#### DATA EXTRACT
- - - -
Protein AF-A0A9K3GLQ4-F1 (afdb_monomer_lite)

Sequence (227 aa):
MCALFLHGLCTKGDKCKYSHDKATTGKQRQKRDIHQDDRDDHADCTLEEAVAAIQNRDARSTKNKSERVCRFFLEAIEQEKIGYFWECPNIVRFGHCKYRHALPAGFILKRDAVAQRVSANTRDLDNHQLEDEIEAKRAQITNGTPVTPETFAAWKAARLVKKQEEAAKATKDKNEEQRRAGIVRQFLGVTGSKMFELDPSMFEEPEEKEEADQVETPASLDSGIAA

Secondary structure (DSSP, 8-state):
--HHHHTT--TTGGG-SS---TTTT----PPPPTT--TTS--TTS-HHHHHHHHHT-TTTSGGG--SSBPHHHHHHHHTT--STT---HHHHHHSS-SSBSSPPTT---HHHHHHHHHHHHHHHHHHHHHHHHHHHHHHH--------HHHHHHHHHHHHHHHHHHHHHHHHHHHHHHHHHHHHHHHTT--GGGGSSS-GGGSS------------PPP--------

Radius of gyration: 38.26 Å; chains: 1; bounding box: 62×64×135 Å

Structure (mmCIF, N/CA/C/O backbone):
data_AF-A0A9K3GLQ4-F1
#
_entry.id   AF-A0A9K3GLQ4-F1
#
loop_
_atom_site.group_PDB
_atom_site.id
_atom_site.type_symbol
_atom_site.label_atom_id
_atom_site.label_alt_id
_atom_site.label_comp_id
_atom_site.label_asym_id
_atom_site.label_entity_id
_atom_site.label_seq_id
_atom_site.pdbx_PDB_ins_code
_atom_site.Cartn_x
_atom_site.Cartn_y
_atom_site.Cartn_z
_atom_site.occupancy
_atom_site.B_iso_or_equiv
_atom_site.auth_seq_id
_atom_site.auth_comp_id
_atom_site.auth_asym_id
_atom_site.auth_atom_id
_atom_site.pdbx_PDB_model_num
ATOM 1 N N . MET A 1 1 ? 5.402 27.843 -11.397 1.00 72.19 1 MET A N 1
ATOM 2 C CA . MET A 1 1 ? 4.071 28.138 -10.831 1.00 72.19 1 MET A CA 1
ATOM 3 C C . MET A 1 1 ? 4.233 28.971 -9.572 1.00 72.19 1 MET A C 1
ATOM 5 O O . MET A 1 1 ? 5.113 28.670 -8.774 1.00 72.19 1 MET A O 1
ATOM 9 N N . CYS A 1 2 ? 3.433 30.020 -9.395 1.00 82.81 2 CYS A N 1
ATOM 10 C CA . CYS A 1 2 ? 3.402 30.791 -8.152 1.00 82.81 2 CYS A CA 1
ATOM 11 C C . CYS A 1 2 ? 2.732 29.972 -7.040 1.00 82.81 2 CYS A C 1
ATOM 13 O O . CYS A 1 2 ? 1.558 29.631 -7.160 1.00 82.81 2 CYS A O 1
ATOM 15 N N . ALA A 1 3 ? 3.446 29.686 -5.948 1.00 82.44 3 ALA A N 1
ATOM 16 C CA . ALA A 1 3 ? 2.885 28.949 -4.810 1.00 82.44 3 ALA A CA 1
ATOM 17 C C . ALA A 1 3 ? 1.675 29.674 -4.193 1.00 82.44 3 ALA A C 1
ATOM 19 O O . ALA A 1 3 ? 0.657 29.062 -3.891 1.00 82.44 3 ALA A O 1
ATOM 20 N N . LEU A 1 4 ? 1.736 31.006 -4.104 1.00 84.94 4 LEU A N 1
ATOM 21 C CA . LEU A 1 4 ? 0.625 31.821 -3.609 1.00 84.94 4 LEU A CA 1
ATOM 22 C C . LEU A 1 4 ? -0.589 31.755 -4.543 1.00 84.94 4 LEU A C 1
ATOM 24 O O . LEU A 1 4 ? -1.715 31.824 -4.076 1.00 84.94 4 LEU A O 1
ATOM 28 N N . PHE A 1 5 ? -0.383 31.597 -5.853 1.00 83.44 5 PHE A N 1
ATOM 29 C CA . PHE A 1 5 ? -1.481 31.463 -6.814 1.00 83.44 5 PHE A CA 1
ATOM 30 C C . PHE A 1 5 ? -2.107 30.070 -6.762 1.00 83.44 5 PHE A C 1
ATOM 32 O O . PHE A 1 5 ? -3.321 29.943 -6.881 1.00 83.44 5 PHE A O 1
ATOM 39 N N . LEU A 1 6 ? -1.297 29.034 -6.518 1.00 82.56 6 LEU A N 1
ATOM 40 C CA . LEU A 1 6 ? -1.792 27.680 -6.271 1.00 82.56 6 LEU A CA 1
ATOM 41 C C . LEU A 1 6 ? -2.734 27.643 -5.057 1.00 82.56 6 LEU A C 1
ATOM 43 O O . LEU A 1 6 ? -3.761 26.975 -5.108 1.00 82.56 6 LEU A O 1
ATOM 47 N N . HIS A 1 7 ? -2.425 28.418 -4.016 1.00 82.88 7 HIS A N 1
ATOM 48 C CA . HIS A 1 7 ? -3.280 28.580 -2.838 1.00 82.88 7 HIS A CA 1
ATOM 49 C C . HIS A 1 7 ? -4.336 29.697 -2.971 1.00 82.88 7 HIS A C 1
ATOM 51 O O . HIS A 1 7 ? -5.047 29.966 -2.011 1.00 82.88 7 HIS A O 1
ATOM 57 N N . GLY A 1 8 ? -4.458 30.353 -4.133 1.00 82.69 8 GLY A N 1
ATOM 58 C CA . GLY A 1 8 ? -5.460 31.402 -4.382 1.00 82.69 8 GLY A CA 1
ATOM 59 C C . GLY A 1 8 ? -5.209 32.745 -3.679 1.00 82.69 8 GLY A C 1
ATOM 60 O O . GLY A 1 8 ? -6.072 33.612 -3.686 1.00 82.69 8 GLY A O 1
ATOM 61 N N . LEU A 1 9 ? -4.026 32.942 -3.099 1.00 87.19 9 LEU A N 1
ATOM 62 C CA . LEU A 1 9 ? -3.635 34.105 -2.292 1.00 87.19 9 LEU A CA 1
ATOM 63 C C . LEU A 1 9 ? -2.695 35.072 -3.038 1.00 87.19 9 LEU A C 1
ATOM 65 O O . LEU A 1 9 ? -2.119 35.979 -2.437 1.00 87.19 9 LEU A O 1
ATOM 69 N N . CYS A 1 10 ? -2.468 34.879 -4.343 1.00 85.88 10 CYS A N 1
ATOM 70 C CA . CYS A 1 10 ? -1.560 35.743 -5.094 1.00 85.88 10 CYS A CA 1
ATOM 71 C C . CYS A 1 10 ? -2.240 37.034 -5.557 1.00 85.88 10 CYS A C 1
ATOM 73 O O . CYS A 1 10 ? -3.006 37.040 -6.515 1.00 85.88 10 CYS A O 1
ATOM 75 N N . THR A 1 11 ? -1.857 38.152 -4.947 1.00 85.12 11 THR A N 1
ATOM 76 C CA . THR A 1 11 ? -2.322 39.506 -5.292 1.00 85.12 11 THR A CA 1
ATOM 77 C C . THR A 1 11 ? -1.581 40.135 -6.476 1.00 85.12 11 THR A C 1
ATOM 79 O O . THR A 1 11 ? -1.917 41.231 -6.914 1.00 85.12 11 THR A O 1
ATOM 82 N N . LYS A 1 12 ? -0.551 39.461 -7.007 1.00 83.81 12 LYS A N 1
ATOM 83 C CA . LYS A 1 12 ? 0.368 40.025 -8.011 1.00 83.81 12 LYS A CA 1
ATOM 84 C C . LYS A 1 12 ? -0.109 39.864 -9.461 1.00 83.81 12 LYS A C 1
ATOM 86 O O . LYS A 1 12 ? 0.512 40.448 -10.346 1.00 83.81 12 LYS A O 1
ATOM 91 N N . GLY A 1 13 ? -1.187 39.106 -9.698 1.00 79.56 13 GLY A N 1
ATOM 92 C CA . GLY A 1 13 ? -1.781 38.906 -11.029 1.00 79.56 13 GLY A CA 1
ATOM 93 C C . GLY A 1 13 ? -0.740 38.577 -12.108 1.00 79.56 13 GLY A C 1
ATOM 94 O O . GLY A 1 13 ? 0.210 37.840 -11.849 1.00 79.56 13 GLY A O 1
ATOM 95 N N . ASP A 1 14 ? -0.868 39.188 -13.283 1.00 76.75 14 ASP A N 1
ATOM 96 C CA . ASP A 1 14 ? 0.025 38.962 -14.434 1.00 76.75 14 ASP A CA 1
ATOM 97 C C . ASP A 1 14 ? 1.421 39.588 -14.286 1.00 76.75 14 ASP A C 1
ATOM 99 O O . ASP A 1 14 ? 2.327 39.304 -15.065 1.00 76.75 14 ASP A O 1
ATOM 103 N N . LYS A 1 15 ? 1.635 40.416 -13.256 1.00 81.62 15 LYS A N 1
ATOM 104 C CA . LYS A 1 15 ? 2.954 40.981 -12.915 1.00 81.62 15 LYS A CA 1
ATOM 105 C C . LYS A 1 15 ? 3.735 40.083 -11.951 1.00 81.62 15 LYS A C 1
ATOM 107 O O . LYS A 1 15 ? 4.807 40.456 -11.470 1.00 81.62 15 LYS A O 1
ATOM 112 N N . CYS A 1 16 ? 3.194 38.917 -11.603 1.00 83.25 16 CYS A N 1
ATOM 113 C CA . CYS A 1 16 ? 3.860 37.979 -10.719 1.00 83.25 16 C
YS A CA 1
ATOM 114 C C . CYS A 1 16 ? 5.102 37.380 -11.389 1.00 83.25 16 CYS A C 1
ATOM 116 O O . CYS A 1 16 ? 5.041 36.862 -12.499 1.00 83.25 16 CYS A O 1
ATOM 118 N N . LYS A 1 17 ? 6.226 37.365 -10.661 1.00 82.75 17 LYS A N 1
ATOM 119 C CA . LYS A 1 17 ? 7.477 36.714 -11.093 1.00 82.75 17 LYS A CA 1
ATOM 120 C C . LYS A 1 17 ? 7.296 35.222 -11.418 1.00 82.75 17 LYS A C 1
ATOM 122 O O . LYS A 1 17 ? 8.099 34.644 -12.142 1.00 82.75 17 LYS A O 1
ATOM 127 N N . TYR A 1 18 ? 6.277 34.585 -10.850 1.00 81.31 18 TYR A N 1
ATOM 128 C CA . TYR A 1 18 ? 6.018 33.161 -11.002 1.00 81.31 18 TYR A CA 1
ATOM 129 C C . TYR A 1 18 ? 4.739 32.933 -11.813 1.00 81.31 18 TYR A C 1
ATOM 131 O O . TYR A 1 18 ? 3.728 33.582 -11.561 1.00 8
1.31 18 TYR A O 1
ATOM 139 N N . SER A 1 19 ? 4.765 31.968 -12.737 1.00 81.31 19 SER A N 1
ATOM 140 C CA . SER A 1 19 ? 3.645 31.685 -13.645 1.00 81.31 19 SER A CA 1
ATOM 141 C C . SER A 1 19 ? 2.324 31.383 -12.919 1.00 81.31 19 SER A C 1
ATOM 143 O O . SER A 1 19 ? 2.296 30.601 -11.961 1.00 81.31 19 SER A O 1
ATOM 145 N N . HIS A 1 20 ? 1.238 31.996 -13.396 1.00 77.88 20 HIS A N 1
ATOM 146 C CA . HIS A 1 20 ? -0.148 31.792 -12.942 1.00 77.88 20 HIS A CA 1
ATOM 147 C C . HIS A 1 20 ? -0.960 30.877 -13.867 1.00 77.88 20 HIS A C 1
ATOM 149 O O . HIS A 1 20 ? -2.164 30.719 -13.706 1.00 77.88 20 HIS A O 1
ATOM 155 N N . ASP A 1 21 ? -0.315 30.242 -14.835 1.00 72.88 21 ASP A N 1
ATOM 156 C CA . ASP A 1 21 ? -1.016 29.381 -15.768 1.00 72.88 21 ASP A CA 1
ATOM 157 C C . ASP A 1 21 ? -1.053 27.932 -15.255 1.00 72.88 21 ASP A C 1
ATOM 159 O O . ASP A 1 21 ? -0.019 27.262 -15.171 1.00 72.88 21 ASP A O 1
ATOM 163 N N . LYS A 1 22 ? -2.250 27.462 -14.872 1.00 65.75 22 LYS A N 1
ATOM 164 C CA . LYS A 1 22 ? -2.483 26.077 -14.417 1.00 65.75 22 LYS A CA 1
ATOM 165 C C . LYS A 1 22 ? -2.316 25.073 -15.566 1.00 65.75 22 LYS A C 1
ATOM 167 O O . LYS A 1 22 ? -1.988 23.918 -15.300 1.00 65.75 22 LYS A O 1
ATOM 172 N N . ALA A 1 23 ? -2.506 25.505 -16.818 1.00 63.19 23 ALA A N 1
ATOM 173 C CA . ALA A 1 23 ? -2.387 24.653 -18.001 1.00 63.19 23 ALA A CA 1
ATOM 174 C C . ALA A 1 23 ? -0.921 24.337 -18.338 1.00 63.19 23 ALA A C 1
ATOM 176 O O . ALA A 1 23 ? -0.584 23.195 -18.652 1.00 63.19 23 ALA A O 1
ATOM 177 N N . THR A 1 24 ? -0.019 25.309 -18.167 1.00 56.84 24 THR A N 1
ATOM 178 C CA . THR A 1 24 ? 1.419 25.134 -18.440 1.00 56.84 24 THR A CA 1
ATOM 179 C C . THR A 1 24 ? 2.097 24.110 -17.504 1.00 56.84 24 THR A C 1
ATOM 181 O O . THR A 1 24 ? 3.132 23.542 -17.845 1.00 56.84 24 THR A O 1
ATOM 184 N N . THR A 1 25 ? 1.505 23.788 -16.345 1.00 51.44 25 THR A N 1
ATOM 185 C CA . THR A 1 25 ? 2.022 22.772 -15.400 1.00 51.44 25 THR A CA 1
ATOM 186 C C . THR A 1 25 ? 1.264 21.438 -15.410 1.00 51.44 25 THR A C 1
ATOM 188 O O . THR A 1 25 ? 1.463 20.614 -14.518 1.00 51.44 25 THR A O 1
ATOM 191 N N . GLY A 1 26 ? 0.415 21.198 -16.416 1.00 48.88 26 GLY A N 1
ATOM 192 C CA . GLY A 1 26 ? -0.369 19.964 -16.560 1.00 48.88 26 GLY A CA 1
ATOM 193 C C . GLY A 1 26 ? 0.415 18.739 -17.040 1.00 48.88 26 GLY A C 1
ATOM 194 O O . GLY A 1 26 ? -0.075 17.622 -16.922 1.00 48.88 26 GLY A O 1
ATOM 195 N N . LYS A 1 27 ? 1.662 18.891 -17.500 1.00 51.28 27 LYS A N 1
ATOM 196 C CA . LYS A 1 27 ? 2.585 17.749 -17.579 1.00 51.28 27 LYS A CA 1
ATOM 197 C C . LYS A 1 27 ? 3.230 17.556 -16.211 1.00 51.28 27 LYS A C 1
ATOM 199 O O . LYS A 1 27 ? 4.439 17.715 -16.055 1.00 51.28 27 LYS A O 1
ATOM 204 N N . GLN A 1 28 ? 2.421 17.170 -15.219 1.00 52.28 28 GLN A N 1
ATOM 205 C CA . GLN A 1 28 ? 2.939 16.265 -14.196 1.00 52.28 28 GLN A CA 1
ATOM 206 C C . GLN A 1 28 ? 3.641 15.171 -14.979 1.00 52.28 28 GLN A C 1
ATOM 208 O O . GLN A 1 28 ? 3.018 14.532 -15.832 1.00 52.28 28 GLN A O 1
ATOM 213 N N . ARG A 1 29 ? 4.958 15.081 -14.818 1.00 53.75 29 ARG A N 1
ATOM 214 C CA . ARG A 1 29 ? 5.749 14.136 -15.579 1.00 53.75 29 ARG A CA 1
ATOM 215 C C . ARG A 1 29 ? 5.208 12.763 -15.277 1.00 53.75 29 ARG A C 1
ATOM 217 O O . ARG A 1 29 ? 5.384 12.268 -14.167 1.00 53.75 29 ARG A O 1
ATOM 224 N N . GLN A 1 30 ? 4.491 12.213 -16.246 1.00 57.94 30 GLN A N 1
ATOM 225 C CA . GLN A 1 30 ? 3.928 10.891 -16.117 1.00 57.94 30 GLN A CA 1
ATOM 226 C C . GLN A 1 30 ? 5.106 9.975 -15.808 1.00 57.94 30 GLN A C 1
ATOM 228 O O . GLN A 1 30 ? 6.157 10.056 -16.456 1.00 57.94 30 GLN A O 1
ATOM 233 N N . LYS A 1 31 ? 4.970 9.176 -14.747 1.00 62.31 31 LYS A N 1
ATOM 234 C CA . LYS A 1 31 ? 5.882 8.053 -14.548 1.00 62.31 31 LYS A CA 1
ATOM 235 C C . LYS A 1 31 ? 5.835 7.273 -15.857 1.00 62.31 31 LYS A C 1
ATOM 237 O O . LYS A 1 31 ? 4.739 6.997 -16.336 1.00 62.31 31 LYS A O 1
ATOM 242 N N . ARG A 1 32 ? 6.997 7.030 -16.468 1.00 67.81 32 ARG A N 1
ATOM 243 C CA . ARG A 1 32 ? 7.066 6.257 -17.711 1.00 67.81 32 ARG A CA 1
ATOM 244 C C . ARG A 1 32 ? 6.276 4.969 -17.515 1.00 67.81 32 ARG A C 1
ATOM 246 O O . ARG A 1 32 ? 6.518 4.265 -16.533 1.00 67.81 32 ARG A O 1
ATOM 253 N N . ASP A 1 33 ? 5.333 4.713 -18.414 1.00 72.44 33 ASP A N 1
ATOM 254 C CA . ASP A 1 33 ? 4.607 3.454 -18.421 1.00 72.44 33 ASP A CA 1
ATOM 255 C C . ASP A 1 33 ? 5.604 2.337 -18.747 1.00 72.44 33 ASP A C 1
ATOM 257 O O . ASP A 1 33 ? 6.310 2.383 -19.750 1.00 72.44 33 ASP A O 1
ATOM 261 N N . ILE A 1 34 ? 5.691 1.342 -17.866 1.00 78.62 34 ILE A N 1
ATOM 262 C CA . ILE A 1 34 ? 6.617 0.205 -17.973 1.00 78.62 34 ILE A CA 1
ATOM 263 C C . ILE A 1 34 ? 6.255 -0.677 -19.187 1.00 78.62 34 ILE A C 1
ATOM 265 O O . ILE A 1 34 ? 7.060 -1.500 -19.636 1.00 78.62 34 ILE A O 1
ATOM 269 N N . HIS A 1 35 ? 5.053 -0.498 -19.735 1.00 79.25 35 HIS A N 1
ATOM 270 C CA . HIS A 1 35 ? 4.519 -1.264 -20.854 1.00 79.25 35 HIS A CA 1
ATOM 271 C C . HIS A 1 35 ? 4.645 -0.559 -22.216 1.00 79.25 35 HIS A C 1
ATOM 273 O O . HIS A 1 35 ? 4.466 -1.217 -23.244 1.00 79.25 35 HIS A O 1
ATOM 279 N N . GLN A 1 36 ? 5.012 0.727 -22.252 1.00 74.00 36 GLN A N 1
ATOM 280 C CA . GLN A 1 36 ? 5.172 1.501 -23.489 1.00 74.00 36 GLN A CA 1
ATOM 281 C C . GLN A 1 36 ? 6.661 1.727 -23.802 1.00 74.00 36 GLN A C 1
- - - -
#### TO DO
In the material above, find the line containing "ATOM 145 N N" and the line containing "ATOM 159 O O", then write out exactly those two lines and every line between them, and nothing more.

#### RESPONSE BELOW
ATOM 145 N N . HIS A 1 20 ? 1.238 31.996 -13.396 1.00 77.88 20 HIS A N 1
ATOM 146 C CA . HIS A 1 20 ? -0.148 31.792 -12.942 1.00 77.88 20 HIS A CA 1
ATOM 147 C C . HIS A 1 20 ? -0.960 30.877 -13.867 1.00 77.88 20 HIS A C 1
ATOM 149 O O . HIS A 1 20 ? -2.164 30.719 -13.706 1.00 77.88 20 HIS A O 1
ATOM 155 N N . ASP A 1 21 ? -0.315 30.242 -14.835 1.00 72.88 21 ASP A N 1
ATOM 156 C CA . ASP A 1 21 ? -1.016 29.381 -15.768 1.00 72.88 21 ASP A CA 1
ATOM 157 C C . ASP A 1 21 ? -1.053 27.932 -15.255 1.00 72.88 21 ASP A C 1
ATOM 159 O O . ASP A 1 21 ? -0.019 27.262 -15.171 1.00 72.88 21 ASP A O 1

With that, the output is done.